Tapi semua itu sudah berlalu, dan kini Jessica telah menikahi lelaki yang sangat dia cintai. Bagi Ronald, janji maupun taruhan di antara mereka sudah tidak berlaku lagi. Sekarang dia hanya ingin fokus pada diri sendiri juga pada Margaret. Kendati demikian, sikap Ronald tidak pemaksa seperti dulu. Dia telah melunak dan menjadi sahabat baik bagi Margaret di saat masalah seperti ini.

"Aku mengantuk, aku akan tidur." Margaret beranjak. Dia masuk ke salah satu kamar apartemen Ronald. Kurang dari seminggu Margaret menginap di apartemen lelaki itu yang bersedia menampungnya. Demi menghemat pengeluaran sebelum memutuskan akan kembali ke rumah nanti.

***

"Kau melihat seorang wanita masuk ke kamar rawat ini tengah malam?" Morgan bertanya dengan nada terkejut begitu mendengar percakapan dari perawat.

"Ya. Kami sering melihatnya masuk setiap larut malam. Dia selalu membawa bunga. Apa dokter tidak tahu?"

Morgan berdebar-debar. Dia langsung pergi dengan tergesa-gesa. Lalu masuk ke ruang monitor. Dia meminta petugas di dalam untuk memutar rekaman cctv pada jam larut malam sehari lalu.

Morgan menatap layar komputer itu dengan tajam. Memperhatikan dengan cermat setiap orang yang berlalu lalang di bangsal rumah sakit tempat ibunya dirawat.

"Stop!" perintah Morgan tiba-tiba. "Coba ulangi beberapa detik lalu."

Rekaman memperlihatkan seorang wanita tinggi dengan rambut pendek membuka pintu kamar rawat.
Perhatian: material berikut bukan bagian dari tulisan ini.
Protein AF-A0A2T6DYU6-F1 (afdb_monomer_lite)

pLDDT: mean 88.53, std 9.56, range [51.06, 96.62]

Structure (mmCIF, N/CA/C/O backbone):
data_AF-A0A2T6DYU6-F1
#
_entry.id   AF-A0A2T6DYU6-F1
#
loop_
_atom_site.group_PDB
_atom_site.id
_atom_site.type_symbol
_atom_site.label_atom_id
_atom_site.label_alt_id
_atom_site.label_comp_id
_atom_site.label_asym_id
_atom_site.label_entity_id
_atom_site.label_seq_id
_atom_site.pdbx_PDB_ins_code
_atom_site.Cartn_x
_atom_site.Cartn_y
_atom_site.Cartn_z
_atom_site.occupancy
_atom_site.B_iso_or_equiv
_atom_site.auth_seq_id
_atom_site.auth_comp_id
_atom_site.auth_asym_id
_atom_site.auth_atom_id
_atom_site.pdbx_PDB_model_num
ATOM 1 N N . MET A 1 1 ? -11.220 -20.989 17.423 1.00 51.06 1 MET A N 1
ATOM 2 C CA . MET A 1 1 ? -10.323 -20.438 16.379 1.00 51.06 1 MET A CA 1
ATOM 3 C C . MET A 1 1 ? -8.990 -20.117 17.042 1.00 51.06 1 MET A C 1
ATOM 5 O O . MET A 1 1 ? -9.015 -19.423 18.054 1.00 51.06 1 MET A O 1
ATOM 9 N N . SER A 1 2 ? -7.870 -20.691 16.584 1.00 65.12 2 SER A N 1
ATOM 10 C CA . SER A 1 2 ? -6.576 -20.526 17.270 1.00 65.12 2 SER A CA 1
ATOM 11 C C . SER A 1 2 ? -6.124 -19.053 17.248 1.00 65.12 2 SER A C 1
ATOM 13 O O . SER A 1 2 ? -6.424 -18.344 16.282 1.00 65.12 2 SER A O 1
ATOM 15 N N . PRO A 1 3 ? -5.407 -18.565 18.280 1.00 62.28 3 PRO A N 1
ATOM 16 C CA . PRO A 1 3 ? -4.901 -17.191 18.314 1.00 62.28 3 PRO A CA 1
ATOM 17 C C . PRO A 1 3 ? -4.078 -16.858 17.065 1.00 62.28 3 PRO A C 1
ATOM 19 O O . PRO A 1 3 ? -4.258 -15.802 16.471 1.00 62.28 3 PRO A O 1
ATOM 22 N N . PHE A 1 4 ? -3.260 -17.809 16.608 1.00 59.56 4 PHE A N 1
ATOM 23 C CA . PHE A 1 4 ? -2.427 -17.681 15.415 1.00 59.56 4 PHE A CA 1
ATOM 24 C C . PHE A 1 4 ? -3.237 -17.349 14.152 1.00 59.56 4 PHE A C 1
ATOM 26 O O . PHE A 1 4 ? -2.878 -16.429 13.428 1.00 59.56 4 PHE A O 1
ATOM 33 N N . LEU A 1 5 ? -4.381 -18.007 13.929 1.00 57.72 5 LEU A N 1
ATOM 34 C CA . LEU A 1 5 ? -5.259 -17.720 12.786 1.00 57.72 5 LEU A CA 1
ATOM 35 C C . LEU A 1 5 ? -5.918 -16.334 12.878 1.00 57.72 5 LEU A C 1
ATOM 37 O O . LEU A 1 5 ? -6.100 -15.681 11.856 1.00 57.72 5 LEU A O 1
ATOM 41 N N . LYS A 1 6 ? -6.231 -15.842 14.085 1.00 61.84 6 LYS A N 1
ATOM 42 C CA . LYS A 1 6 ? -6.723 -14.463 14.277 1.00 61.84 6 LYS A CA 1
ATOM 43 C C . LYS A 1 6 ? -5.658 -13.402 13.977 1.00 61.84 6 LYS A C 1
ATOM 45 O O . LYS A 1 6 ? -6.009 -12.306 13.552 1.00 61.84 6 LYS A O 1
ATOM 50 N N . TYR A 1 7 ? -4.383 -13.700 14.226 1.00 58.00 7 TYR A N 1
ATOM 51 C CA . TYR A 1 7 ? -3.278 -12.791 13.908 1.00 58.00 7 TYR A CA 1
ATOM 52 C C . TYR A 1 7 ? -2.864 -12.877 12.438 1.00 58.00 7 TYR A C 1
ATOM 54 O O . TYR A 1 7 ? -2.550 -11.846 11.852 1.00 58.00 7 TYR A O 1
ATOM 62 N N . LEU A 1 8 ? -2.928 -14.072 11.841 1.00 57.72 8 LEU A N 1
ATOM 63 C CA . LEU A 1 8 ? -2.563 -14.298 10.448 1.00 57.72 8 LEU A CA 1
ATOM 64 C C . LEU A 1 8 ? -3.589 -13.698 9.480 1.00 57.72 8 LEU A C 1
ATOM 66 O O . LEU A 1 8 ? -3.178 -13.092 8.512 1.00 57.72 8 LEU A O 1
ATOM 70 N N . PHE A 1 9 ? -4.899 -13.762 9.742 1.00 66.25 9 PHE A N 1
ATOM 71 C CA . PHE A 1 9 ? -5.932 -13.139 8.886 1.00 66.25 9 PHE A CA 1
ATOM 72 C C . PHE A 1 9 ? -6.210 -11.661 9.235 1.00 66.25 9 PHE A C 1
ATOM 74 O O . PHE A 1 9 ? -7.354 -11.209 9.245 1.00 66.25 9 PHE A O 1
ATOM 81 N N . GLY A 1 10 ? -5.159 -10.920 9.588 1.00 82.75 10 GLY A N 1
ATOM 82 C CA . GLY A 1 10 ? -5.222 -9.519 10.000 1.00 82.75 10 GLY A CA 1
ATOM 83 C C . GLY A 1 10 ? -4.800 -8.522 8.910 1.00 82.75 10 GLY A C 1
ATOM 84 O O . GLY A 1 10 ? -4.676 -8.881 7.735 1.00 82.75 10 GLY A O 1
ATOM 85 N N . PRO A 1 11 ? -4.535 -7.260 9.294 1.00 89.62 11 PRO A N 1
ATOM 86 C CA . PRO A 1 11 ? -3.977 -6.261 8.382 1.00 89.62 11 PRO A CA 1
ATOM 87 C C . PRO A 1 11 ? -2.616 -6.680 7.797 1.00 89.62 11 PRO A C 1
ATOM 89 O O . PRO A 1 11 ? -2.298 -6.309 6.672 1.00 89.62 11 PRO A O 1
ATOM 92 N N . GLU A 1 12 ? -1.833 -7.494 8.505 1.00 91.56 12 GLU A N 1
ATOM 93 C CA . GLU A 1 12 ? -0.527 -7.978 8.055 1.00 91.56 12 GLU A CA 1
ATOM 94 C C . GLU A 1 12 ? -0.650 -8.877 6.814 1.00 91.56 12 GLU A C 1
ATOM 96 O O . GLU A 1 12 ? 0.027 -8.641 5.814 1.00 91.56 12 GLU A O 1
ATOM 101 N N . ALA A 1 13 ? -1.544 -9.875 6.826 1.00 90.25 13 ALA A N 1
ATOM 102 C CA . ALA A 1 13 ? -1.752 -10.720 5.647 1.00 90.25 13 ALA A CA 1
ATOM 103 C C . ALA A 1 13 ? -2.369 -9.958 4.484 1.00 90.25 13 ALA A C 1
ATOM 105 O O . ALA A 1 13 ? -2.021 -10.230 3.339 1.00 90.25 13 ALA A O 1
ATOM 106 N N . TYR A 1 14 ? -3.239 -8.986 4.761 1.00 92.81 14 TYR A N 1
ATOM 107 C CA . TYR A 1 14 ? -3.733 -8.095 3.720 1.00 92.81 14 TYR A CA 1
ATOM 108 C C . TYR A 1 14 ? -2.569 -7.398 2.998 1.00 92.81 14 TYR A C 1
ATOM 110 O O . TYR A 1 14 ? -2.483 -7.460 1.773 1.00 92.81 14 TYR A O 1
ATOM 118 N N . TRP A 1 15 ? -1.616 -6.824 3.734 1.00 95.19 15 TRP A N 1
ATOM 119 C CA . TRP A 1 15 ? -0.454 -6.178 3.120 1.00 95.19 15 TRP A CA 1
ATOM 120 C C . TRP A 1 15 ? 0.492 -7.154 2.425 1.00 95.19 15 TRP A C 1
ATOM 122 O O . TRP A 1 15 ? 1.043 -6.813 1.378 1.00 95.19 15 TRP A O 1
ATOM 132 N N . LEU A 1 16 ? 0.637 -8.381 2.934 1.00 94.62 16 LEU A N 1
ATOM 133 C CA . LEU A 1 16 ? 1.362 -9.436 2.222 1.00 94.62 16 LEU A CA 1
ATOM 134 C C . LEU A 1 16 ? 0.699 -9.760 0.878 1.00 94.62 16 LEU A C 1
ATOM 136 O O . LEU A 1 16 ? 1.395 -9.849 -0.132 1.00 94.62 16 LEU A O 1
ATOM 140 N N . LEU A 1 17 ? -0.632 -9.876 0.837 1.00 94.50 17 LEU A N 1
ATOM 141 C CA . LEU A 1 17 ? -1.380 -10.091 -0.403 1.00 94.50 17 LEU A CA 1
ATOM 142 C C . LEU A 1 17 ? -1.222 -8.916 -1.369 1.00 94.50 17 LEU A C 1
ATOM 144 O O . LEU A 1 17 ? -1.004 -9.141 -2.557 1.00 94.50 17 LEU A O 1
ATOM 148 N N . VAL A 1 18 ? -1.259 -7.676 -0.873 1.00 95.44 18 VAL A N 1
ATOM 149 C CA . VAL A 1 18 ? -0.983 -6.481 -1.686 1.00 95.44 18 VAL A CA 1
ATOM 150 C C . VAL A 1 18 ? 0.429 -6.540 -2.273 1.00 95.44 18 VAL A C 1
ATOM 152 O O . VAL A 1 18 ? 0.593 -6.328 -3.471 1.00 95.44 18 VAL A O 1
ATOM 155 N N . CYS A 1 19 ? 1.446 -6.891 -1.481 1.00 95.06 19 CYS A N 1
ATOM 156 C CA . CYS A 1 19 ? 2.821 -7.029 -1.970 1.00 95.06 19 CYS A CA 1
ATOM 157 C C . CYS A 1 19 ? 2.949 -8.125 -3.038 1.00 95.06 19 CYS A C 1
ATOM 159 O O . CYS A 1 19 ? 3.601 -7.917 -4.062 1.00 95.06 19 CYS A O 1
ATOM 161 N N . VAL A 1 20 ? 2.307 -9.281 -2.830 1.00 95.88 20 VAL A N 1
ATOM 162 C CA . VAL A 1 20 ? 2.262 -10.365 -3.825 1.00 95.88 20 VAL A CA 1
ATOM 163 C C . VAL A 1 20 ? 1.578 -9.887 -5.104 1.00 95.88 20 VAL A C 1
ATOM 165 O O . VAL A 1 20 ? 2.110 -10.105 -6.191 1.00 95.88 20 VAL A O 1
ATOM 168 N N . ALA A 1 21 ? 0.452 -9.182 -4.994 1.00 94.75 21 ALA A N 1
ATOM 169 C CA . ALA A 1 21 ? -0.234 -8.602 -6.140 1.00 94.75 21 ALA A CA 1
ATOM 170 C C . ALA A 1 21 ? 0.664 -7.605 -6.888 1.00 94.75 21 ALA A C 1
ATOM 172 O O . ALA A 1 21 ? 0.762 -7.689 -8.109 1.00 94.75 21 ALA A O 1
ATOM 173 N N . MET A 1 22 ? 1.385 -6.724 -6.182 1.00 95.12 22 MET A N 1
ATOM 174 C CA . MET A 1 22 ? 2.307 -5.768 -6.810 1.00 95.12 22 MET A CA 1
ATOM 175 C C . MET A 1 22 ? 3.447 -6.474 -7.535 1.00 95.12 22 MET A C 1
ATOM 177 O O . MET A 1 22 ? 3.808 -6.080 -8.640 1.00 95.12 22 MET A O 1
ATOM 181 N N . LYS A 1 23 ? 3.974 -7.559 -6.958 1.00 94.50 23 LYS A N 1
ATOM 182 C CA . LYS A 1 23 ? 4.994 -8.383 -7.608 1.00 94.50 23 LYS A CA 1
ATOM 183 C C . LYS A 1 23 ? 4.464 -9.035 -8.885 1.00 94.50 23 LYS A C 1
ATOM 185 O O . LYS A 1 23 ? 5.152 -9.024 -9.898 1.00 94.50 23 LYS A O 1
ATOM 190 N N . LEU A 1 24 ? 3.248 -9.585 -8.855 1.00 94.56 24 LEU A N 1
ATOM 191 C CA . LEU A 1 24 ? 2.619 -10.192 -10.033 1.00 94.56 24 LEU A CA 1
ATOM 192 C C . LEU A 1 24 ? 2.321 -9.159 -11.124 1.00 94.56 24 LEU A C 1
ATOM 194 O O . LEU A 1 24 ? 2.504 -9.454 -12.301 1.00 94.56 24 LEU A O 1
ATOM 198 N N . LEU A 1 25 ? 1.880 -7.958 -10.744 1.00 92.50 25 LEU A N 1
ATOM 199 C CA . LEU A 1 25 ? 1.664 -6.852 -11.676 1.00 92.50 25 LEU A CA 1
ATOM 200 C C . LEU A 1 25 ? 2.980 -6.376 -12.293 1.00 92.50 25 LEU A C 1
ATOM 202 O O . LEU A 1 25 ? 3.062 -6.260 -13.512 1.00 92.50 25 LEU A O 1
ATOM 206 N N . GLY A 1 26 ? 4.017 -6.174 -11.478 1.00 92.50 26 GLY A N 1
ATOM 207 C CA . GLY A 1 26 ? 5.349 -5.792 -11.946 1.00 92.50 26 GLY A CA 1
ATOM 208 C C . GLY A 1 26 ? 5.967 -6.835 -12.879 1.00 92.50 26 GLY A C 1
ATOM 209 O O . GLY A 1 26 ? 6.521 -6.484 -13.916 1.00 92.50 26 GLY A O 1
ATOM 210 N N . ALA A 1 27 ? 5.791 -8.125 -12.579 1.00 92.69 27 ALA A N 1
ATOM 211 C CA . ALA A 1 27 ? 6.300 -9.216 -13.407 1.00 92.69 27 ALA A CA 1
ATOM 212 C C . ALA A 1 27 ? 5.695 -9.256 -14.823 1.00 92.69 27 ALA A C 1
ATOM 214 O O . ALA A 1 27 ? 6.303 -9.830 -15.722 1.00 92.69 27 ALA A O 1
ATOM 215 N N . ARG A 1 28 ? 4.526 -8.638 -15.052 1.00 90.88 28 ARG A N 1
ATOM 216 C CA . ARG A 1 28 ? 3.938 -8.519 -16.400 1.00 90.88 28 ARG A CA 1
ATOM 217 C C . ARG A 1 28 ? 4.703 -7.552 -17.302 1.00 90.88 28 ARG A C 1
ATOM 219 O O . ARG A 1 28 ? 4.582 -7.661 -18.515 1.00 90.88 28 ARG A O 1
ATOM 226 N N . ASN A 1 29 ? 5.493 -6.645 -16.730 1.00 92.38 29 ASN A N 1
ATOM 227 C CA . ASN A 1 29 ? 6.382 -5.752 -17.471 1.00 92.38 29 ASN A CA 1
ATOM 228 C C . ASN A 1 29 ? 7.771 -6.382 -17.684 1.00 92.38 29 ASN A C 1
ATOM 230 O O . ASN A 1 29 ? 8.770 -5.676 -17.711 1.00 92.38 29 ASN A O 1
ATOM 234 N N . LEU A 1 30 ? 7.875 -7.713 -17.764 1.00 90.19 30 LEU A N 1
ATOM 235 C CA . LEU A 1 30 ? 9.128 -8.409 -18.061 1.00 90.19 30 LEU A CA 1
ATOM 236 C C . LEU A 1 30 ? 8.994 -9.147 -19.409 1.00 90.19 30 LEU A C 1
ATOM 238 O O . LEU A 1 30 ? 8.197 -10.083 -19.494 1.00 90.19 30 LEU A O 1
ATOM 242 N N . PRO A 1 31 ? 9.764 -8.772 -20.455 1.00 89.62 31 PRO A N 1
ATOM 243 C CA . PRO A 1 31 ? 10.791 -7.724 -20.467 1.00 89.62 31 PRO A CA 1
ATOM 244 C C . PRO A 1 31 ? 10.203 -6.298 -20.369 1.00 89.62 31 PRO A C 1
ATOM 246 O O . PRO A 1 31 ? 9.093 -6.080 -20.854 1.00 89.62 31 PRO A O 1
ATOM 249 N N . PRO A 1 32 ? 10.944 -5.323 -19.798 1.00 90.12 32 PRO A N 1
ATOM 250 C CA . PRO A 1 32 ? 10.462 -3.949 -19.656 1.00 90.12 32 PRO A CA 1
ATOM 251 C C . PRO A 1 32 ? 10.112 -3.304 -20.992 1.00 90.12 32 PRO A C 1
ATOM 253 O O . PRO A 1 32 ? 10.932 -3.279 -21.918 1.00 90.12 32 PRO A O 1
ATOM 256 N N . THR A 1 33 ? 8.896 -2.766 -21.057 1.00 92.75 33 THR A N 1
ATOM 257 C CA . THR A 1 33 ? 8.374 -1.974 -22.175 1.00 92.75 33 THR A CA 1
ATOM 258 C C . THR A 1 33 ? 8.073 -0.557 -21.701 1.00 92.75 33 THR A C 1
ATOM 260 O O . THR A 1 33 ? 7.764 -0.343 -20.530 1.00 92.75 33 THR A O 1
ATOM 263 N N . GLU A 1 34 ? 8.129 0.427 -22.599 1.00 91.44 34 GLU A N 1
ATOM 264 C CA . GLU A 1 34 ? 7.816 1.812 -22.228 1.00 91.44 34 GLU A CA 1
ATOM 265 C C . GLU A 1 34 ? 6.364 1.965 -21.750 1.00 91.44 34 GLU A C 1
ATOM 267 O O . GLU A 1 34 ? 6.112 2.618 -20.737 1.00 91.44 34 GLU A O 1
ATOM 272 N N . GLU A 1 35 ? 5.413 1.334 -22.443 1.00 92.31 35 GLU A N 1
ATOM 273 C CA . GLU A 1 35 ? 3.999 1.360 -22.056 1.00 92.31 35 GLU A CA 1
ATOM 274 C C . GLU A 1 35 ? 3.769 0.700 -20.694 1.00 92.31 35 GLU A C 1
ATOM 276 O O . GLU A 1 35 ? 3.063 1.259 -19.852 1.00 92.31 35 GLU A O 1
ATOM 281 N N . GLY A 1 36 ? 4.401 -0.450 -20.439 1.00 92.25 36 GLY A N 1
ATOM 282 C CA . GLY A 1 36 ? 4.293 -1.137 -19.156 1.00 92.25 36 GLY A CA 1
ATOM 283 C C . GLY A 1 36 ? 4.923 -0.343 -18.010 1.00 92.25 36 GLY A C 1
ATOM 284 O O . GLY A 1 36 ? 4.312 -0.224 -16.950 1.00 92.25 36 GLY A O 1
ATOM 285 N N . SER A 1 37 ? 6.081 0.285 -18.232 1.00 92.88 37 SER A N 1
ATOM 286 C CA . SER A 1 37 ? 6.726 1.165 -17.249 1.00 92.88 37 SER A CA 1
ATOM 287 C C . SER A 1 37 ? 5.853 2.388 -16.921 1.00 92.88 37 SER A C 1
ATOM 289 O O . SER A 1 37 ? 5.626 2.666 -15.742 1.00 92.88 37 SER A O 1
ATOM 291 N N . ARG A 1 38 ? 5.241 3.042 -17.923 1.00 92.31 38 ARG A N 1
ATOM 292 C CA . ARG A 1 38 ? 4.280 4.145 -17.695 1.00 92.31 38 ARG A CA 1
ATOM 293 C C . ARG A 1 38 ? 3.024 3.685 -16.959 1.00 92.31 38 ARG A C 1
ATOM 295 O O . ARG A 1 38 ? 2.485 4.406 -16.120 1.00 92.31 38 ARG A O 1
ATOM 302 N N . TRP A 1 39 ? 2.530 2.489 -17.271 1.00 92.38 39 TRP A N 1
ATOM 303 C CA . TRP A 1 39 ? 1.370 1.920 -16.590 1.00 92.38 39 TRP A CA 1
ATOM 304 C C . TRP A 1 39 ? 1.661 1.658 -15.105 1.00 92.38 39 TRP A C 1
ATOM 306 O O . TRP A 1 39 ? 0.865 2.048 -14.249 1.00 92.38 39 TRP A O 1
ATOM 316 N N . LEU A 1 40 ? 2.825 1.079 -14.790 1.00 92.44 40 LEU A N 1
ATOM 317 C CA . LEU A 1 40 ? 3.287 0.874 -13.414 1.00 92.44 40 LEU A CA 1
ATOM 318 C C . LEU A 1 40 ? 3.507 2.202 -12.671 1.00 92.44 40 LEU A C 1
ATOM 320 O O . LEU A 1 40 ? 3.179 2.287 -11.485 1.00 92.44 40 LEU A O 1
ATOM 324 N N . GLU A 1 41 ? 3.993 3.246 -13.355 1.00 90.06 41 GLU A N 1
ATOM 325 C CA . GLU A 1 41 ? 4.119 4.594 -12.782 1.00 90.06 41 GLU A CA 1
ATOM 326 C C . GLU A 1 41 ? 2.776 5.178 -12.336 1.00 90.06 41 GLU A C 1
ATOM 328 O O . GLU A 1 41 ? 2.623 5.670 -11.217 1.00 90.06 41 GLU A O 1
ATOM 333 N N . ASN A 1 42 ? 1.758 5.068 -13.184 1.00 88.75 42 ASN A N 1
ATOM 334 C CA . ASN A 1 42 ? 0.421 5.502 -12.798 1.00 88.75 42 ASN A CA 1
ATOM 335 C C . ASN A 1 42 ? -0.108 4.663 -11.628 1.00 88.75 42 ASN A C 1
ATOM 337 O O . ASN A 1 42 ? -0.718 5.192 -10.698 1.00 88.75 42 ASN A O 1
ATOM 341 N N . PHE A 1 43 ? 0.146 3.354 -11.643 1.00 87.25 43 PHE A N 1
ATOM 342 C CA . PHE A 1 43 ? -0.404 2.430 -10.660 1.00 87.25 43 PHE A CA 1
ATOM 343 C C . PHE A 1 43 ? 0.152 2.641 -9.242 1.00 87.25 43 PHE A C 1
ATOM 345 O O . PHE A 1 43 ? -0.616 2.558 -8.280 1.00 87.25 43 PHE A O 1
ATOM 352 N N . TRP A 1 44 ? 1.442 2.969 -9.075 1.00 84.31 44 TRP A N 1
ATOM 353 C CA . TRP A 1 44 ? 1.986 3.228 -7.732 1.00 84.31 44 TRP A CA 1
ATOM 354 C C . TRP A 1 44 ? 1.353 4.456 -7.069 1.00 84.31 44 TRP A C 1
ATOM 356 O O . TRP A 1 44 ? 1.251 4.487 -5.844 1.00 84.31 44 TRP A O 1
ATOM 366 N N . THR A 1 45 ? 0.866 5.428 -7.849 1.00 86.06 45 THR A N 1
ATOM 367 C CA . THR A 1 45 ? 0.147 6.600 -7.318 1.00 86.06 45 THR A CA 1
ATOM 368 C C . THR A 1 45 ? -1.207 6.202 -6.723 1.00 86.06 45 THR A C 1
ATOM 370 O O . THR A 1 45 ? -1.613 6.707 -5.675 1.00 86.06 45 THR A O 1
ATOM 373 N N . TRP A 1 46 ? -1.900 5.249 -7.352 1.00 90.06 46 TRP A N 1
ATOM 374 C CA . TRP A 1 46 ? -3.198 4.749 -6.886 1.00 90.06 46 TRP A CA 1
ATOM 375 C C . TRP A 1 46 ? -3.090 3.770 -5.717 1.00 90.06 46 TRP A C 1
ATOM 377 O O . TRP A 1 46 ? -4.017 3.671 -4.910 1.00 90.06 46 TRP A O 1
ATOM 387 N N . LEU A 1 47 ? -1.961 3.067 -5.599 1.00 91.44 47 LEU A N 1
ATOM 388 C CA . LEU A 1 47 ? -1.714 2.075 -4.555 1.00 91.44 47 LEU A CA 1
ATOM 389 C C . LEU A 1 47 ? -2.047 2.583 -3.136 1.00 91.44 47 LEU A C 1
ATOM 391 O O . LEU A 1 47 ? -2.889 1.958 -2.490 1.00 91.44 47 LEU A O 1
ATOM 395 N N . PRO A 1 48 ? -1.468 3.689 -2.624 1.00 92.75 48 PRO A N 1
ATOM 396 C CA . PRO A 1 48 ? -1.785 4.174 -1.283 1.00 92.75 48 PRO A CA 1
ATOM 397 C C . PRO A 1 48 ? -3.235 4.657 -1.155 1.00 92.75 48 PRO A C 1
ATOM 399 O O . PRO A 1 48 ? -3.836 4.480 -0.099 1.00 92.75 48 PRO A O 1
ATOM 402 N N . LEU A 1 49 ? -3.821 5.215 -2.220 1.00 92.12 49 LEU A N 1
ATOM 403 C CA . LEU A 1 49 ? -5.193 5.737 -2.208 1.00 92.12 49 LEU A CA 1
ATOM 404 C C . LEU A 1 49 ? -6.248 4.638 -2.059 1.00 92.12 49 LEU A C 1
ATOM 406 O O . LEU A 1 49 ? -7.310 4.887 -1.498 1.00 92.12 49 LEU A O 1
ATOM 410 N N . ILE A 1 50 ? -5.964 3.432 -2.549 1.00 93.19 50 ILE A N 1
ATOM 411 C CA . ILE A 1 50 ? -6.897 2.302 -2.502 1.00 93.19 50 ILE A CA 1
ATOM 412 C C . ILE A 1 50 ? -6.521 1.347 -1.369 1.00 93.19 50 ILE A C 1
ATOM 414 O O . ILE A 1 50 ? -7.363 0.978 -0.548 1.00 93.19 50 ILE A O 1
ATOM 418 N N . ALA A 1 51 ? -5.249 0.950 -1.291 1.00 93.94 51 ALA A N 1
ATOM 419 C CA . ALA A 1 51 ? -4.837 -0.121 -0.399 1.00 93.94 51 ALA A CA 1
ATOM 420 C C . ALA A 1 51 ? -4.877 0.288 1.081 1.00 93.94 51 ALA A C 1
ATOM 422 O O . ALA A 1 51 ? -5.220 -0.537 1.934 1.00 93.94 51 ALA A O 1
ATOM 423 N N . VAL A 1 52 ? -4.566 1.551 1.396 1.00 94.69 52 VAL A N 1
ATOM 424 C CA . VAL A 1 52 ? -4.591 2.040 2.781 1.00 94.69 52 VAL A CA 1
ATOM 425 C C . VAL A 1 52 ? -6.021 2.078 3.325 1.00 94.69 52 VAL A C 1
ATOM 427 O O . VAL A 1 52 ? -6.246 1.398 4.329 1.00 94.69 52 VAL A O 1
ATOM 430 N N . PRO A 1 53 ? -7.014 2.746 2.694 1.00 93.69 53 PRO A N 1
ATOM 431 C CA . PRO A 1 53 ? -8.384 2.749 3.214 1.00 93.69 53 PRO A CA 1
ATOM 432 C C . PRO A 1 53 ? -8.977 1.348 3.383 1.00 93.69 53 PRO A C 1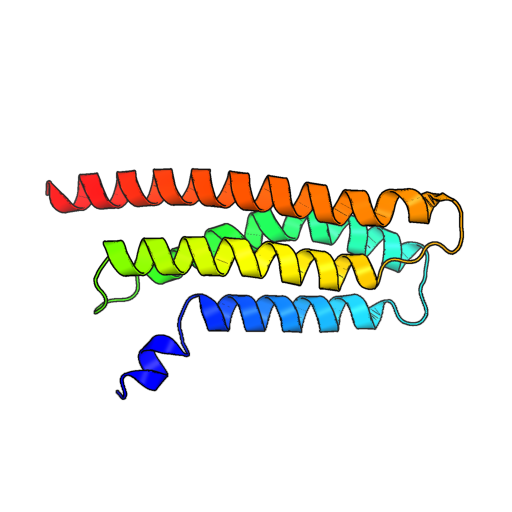
ATOM 434 O O . PRO A 1 53 ? -9.630 1.073 4.389 1.00 93.69 53 PRO A O 1
ATOM 437 N N . LEU A 1 54 ? -8.693 0.429 2.454 1.00 92.19 54 LEU A N 1
ATOM 438 C CA . LEU A 1 54 ? -9.144 -0.961 2.557 1.00 92.19 54 LEU A CA 1
ATOM 439 C C . LEU A 1 54 ? -8.563 -1.689 3.779 1.00 92.19 54 LEU A C 1
ATOM 441 O O . LEU A 1 54 ? -9.254 -2.511 4.376 1.00 92.19 54 LEU A O 1
ATOM 445 N N . THR A 1 55 ? -7.348 -1.349 4.224 1.00 92.69 55 THR A N 1
ATOM 446 C CA . THR A 1 55 ? -6.774 -1.924 5.458 1.00 92.69 55 THR A CA 1
ATOM 447 C C . THR A 1 55 ? -7.623 -1.570 6.684 1.00 92.69 55 THR A C 1
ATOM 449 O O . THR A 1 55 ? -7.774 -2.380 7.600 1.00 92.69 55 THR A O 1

Persis yang dikatakan perawat tadi, wanita itu membawa buket bunga. "Bisa kau perbesar layarnya?" tanya Morgan meminta dengan sopan. Kemudian tampilan layar diperbesar oleh petugas.

Morgan menyipitkan mata. Dia merasa janggal pada wanita itu. Namun karena posisinya membelakangi cctv, membuat dia hanya bisa melihat bagian belakang tubuhnya. "Apa tidak ada cctv dari arah berlawanan?" tanya Morgan.

"Tidak ada. Cctv di bangsal itu hanya ada satu. Kenapa dokter?" tanya petugas itu.

Morgan menarik napas dalam. Dia kemudian melangkah pergi dengan rasa penasaran di dalam benaknya. Memikirkan sekali lagi sosok wanita itu dan mencoba mengingat-ingat apakah dia mengenalnya atau tidak. Tapi, Morgan sadar bahwa dia tidak pernah dekat dengan wanita mana pun kecuali sebatas teman kerja.

Lantas siapa wanita yang rajin menjenguk ibunya itu dengan buket bunga tiap tengah malam?

Morgan kembali ke ruang kerjanya. Dia sana sudah duduk Jessica di sofa. "Kenapa kau ke sini?" tanya Morgan.

"Aku datang untuk membawakan bekal makan siang. Tadi pagi kau berangkat terburu-buru tanpa membawa bekal," kata Jessica. "Sekalian menjenguk ibu," tambahnya tersenyum manis.

Morgan menghela napas. Dia tampak lemas dan bingung memikirkan wanita misterius itu. Perasaannya seakan tidak membolehkan dia untuk melupakan wanita misterius tersebut.